**** GIVEN INFORMATION

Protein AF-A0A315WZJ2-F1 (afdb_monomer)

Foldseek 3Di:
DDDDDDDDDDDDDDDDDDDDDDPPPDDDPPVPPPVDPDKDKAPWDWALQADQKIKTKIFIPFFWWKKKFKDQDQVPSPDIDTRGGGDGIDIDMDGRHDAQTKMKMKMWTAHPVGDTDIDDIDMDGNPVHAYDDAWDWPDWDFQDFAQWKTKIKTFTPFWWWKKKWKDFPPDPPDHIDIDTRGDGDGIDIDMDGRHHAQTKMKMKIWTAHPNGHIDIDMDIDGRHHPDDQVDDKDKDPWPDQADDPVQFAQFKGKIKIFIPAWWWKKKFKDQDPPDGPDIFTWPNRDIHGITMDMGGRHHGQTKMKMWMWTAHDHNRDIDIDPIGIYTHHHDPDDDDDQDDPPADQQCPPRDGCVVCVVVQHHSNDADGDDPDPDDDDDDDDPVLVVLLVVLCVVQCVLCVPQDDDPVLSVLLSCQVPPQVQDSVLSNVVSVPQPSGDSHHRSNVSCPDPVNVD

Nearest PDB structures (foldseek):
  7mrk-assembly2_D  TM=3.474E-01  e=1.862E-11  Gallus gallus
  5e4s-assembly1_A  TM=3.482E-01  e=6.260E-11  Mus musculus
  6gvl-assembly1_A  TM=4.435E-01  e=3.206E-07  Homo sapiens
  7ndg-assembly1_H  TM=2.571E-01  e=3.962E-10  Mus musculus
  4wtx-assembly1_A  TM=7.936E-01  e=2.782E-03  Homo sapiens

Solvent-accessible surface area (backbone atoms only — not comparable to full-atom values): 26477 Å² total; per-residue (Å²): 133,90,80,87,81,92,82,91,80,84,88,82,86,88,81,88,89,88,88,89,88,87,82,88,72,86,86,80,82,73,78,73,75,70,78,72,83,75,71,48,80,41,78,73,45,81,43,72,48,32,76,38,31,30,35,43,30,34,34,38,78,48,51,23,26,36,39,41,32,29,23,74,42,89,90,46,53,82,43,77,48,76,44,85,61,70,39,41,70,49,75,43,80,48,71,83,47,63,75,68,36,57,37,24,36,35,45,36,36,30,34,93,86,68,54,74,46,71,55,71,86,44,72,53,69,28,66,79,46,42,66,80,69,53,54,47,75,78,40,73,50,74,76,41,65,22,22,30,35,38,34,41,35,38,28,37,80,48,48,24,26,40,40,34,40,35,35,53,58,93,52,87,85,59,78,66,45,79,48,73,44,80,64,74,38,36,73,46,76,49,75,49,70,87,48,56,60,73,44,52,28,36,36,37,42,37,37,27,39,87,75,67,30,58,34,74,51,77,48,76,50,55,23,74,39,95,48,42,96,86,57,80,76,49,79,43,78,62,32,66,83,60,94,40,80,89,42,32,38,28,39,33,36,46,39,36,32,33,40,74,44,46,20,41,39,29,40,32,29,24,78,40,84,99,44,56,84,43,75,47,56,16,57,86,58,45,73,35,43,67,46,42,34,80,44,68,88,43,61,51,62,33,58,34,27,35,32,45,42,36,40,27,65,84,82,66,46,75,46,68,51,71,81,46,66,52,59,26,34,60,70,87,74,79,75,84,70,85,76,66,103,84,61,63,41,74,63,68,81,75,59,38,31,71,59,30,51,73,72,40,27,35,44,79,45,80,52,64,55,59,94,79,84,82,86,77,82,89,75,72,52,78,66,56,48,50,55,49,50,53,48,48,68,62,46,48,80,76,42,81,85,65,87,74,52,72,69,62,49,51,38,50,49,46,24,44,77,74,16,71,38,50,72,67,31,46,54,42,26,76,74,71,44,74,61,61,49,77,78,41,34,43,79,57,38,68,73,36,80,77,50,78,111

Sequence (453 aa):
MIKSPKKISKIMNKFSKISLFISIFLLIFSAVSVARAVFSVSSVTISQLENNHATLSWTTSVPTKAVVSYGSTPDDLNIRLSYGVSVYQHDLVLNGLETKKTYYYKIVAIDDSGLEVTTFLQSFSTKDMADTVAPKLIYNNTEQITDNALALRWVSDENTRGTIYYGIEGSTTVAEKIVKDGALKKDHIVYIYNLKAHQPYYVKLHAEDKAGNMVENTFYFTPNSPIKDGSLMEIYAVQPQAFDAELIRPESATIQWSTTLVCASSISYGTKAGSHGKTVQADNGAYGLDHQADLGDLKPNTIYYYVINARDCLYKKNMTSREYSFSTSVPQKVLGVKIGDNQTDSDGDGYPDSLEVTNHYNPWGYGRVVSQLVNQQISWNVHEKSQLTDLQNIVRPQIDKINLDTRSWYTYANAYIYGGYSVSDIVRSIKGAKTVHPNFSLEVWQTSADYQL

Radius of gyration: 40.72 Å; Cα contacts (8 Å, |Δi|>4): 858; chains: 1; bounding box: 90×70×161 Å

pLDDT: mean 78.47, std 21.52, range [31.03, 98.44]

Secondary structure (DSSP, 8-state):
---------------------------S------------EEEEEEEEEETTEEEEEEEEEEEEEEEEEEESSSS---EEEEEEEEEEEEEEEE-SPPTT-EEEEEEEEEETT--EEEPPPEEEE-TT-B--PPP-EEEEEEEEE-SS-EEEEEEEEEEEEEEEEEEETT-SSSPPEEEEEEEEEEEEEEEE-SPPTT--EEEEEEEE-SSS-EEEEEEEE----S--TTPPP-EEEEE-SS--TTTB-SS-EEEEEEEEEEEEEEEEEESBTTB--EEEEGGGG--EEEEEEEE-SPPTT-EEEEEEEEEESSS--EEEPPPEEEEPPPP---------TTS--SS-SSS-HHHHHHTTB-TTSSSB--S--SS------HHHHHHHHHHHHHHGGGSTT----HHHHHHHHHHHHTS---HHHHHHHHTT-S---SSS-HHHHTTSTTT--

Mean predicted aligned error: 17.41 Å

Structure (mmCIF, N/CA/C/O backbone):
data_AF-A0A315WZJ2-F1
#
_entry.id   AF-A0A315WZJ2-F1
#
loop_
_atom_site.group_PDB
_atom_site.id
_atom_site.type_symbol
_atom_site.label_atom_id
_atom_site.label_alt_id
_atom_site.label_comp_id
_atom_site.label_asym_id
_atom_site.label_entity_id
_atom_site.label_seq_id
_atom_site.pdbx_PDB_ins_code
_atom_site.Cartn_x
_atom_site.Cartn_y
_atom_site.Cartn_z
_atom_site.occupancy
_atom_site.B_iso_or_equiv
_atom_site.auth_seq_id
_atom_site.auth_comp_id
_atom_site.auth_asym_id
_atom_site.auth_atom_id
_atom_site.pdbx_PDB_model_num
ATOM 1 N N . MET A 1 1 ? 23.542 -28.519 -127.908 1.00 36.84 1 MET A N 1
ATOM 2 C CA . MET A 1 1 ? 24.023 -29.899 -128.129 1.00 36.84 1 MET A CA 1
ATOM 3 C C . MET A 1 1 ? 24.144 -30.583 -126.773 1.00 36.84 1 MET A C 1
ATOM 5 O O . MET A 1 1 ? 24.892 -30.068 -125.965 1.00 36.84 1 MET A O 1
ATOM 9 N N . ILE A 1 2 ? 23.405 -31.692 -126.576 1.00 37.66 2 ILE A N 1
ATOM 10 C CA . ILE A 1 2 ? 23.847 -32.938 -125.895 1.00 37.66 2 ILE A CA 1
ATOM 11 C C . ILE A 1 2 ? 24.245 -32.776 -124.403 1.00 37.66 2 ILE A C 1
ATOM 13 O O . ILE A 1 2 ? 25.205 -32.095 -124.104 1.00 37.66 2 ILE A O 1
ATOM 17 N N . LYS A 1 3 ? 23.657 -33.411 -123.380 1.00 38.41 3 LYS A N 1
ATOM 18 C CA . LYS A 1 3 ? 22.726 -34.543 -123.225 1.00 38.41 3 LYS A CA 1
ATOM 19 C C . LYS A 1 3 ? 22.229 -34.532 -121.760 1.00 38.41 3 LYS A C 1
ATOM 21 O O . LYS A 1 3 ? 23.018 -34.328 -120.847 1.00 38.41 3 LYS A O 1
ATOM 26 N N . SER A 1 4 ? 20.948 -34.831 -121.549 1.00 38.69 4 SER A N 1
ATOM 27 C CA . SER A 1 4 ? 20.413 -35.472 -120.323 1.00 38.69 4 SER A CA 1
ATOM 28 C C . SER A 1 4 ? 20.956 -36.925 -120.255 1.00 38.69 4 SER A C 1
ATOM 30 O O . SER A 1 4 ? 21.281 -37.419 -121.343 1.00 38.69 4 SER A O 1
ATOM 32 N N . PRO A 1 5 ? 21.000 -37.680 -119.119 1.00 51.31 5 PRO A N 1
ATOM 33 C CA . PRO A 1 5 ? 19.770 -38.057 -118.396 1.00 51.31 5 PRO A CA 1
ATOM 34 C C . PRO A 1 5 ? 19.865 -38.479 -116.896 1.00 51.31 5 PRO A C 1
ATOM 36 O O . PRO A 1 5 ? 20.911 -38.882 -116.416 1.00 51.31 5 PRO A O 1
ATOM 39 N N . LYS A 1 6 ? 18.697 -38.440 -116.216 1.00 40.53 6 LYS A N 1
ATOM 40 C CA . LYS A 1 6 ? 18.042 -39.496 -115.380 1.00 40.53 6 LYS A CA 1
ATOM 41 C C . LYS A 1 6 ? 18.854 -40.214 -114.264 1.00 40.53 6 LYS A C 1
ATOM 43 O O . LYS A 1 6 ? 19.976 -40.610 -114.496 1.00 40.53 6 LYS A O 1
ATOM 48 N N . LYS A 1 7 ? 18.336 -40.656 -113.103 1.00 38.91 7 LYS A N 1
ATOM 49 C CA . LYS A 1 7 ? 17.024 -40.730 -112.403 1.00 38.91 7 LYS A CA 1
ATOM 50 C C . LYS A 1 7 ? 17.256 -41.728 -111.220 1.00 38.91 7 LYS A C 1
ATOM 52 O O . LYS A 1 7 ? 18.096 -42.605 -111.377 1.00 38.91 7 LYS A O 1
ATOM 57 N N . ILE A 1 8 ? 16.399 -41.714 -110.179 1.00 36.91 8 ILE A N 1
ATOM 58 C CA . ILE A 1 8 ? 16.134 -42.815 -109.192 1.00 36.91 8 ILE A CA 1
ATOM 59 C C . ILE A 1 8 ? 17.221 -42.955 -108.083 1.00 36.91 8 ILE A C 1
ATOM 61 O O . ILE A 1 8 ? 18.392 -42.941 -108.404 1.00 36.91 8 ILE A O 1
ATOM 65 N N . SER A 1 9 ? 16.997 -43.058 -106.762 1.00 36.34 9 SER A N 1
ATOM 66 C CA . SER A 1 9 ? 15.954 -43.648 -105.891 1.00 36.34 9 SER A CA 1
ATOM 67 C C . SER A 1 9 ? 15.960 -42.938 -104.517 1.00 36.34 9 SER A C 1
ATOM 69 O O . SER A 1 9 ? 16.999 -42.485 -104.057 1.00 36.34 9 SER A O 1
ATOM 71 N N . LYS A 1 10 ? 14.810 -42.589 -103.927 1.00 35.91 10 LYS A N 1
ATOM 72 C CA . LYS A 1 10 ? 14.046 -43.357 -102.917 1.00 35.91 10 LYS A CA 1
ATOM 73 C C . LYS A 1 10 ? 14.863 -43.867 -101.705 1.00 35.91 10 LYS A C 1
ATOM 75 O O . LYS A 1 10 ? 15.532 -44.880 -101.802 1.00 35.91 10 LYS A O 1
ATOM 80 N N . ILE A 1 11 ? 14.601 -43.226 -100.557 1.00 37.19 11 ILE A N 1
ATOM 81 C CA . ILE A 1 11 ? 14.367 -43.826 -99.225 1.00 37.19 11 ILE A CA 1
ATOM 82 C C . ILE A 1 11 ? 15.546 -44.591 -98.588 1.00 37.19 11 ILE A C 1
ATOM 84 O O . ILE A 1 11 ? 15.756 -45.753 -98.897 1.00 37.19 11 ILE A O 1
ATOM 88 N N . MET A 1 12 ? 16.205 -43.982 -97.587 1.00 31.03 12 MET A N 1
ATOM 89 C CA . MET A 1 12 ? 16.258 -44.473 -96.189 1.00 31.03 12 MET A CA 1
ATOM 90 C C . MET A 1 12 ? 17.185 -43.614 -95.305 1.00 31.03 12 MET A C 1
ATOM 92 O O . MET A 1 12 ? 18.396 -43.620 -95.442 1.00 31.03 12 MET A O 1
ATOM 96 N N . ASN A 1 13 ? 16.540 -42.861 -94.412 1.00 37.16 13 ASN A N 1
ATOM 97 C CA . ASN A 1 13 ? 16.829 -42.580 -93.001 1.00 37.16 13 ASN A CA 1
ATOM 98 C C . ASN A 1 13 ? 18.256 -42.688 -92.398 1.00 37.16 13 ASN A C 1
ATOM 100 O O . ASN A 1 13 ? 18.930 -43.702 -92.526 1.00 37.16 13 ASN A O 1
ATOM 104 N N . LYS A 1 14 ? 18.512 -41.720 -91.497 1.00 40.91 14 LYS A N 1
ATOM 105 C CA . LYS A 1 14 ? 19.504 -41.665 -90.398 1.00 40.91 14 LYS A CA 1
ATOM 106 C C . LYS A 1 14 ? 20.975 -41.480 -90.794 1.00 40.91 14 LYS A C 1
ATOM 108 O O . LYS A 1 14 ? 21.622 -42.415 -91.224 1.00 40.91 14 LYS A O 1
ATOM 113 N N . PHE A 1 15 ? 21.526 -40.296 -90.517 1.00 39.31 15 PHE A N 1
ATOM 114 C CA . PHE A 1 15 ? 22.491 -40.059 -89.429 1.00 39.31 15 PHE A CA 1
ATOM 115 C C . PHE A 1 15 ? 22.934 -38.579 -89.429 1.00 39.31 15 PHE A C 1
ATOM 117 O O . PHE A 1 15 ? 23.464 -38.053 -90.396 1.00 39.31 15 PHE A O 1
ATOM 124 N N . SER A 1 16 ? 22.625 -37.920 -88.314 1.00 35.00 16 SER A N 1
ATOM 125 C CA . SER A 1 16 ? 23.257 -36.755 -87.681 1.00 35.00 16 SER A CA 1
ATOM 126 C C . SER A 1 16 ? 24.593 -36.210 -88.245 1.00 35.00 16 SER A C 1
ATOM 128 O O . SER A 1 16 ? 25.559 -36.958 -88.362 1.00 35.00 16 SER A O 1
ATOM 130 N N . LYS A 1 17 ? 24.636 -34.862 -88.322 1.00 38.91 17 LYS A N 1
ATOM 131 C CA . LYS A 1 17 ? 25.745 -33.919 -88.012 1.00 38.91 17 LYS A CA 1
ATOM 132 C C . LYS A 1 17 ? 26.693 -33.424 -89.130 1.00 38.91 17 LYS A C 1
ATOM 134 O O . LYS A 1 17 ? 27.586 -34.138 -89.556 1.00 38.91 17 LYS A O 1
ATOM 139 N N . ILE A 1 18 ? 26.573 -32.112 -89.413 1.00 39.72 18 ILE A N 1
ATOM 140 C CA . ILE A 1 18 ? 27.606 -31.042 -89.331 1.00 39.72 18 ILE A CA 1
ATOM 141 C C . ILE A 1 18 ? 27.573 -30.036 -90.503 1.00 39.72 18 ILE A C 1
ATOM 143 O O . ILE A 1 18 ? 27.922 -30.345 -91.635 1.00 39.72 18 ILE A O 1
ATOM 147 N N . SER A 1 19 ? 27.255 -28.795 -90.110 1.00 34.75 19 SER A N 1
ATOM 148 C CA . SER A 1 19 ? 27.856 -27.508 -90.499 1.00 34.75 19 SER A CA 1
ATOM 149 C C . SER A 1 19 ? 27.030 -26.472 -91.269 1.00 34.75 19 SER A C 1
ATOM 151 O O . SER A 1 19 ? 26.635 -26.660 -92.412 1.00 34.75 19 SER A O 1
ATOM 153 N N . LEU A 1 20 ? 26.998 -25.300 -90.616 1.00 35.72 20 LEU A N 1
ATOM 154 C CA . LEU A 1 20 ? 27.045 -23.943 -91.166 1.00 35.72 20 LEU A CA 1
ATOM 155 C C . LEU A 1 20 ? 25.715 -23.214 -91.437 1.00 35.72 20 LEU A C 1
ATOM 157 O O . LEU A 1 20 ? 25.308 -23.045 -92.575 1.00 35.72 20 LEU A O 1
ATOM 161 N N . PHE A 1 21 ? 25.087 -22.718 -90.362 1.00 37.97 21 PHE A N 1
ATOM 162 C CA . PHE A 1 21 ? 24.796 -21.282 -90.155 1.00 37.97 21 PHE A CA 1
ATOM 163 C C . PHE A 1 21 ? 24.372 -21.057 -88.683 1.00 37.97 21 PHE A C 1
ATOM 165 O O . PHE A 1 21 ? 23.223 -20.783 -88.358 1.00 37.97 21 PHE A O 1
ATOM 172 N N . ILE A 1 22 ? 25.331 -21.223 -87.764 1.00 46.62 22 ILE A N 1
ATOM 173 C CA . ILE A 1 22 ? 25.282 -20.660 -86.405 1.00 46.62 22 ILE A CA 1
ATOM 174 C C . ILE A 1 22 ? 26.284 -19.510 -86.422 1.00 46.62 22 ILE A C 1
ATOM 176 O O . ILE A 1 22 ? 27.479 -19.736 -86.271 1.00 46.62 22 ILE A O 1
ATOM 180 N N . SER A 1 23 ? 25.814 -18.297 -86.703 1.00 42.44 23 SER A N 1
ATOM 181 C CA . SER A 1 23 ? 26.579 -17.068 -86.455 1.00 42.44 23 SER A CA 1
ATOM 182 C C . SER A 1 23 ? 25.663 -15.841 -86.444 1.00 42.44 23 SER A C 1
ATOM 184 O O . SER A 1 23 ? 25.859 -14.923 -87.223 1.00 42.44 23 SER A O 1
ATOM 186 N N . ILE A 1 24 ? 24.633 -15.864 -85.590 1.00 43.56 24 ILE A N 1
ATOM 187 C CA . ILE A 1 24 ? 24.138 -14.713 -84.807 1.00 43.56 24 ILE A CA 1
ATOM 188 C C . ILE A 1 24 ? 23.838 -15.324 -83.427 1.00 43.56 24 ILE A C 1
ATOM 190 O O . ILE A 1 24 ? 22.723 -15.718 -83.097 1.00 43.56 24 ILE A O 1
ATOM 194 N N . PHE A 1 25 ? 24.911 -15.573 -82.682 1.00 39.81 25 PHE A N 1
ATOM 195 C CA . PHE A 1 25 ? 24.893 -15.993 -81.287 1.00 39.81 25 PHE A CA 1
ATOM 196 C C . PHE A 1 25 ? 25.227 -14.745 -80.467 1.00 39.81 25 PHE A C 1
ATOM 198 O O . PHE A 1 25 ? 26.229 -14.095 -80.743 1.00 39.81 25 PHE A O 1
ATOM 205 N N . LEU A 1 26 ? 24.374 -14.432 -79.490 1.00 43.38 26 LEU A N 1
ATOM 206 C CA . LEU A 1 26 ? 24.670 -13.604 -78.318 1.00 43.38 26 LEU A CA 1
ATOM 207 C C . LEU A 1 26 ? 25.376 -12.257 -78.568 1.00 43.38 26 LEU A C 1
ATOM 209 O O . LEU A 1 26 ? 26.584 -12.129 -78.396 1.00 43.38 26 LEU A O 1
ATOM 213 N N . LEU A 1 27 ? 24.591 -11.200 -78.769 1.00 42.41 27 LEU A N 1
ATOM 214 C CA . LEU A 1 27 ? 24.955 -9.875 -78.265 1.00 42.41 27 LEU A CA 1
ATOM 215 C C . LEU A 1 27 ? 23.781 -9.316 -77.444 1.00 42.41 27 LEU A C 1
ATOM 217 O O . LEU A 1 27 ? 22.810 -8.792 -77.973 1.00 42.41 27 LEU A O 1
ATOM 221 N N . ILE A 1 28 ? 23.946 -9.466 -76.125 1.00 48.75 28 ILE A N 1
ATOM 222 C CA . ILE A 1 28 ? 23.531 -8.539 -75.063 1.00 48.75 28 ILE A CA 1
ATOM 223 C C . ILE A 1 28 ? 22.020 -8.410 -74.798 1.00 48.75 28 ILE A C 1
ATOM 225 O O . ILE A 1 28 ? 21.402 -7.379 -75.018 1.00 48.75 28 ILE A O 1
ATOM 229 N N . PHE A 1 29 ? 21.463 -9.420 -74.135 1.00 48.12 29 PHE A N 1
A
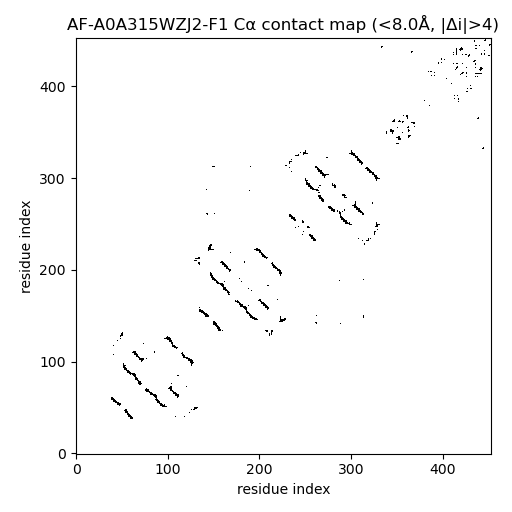TOM 230 C CA . PHE A 1 29 ? 20.700 -9.159 -72.910 1.00 48.12 29 PHE A CA 1
ATOM 231 C C . PHE A 1 29 ? 21.342 -9.988 -71.799 1.00 48.12 29 PHE A C 1
ATOM 233 O O . PHE A 1 29 ? 20.776 -10.942 -71.273 1.00 48.12 29 PHE A O 1
ATOM 240 N N . SER A 1 30 ? 22.584 -9.645 -71.449 1.00 44.41 30 SER A N 1
ATOM 241 C CA . SER A 1 30 ? 23.007 -9.863 -70.074 1.00 44.41 30 SER A CA 1
ATOM 242 C C . SER A 1 30 ? 22.061 -9.013 -69.238 1.00 44.41 30 SER A C 1
ATOM 244 O O . SER A 1 30 ? 22.195 -7.790 -69.215 1.00 44.41 30 SER A O 1
ATOM 246 N N . ALA A 1 31 ? 21.071 -9.643 -68.605 1.00 48.25 31 ALA A N 1
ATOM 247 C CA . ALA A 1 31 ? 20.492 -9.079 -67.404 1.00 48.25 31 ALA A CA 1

********

#### ASSIGNED TASK
Output, exactly and only: the line containing "ATOM 223 C C", the last line of the listing above, and every line in between. Leave the pictures out.

#### EXERCISE RESULT
ATOM 223 C C . ILE A 1 28 ? 22.020 -8.410 -74.798 1.00 48.75 28 ILE A C 1
ATOM 225 O O . ILE A 1 28 ? 21.402 -7.379 -75.018 1.00 48.75 28 ILE A O 1
ATOM 229 N N . PHE A 1 29 ? 21.463 -9.420 -74.135 1.00 48.12 29 PHE A N 1
A
TOM 230 C CA . PHE A 1 29 ? 20.700 -9.159 -72.910 1.00 48.12 29 PHE A CA 1
ATOM 231 C C . PHE A 1 29 ? 21.342 -9.988 -71.799 1.00 48.12 29 PHE A C 1
ATOM 233 O O . PHE A 1 29 ? 20.776 -10.942 -71.273 1.00 48.12 29 PHE A O 1
ATOM 240 N N . SER A 1 30 ? 22.584 -9.645 -71.449 1.00 44.41 30 SER A N 1
ATOM 241 C CA . SER A 1 30 ? 23.007 -9.863 -70.074 1.00 44.41 30 SER A CA 1
ATOM 242 C C . SER A 1 30 ? 22.061 -9.013 -69.238 1.00 44.41 30 SER A C 1
ATOM 244 O O . SER A 1 30 ? 22.195 -7.790 -69.215 1.00 44.41 30 SER A O 1
ATOM 246 N N . ALA A 1 31 ? 21.071 -9.643 -68.605 1.00 48.25 31 ALA A N 1
ATOM 247 C CA . ALA A 1 31 ? 20.492 -9.079 -67.404 1.00 48.25 31 ALA A CA 1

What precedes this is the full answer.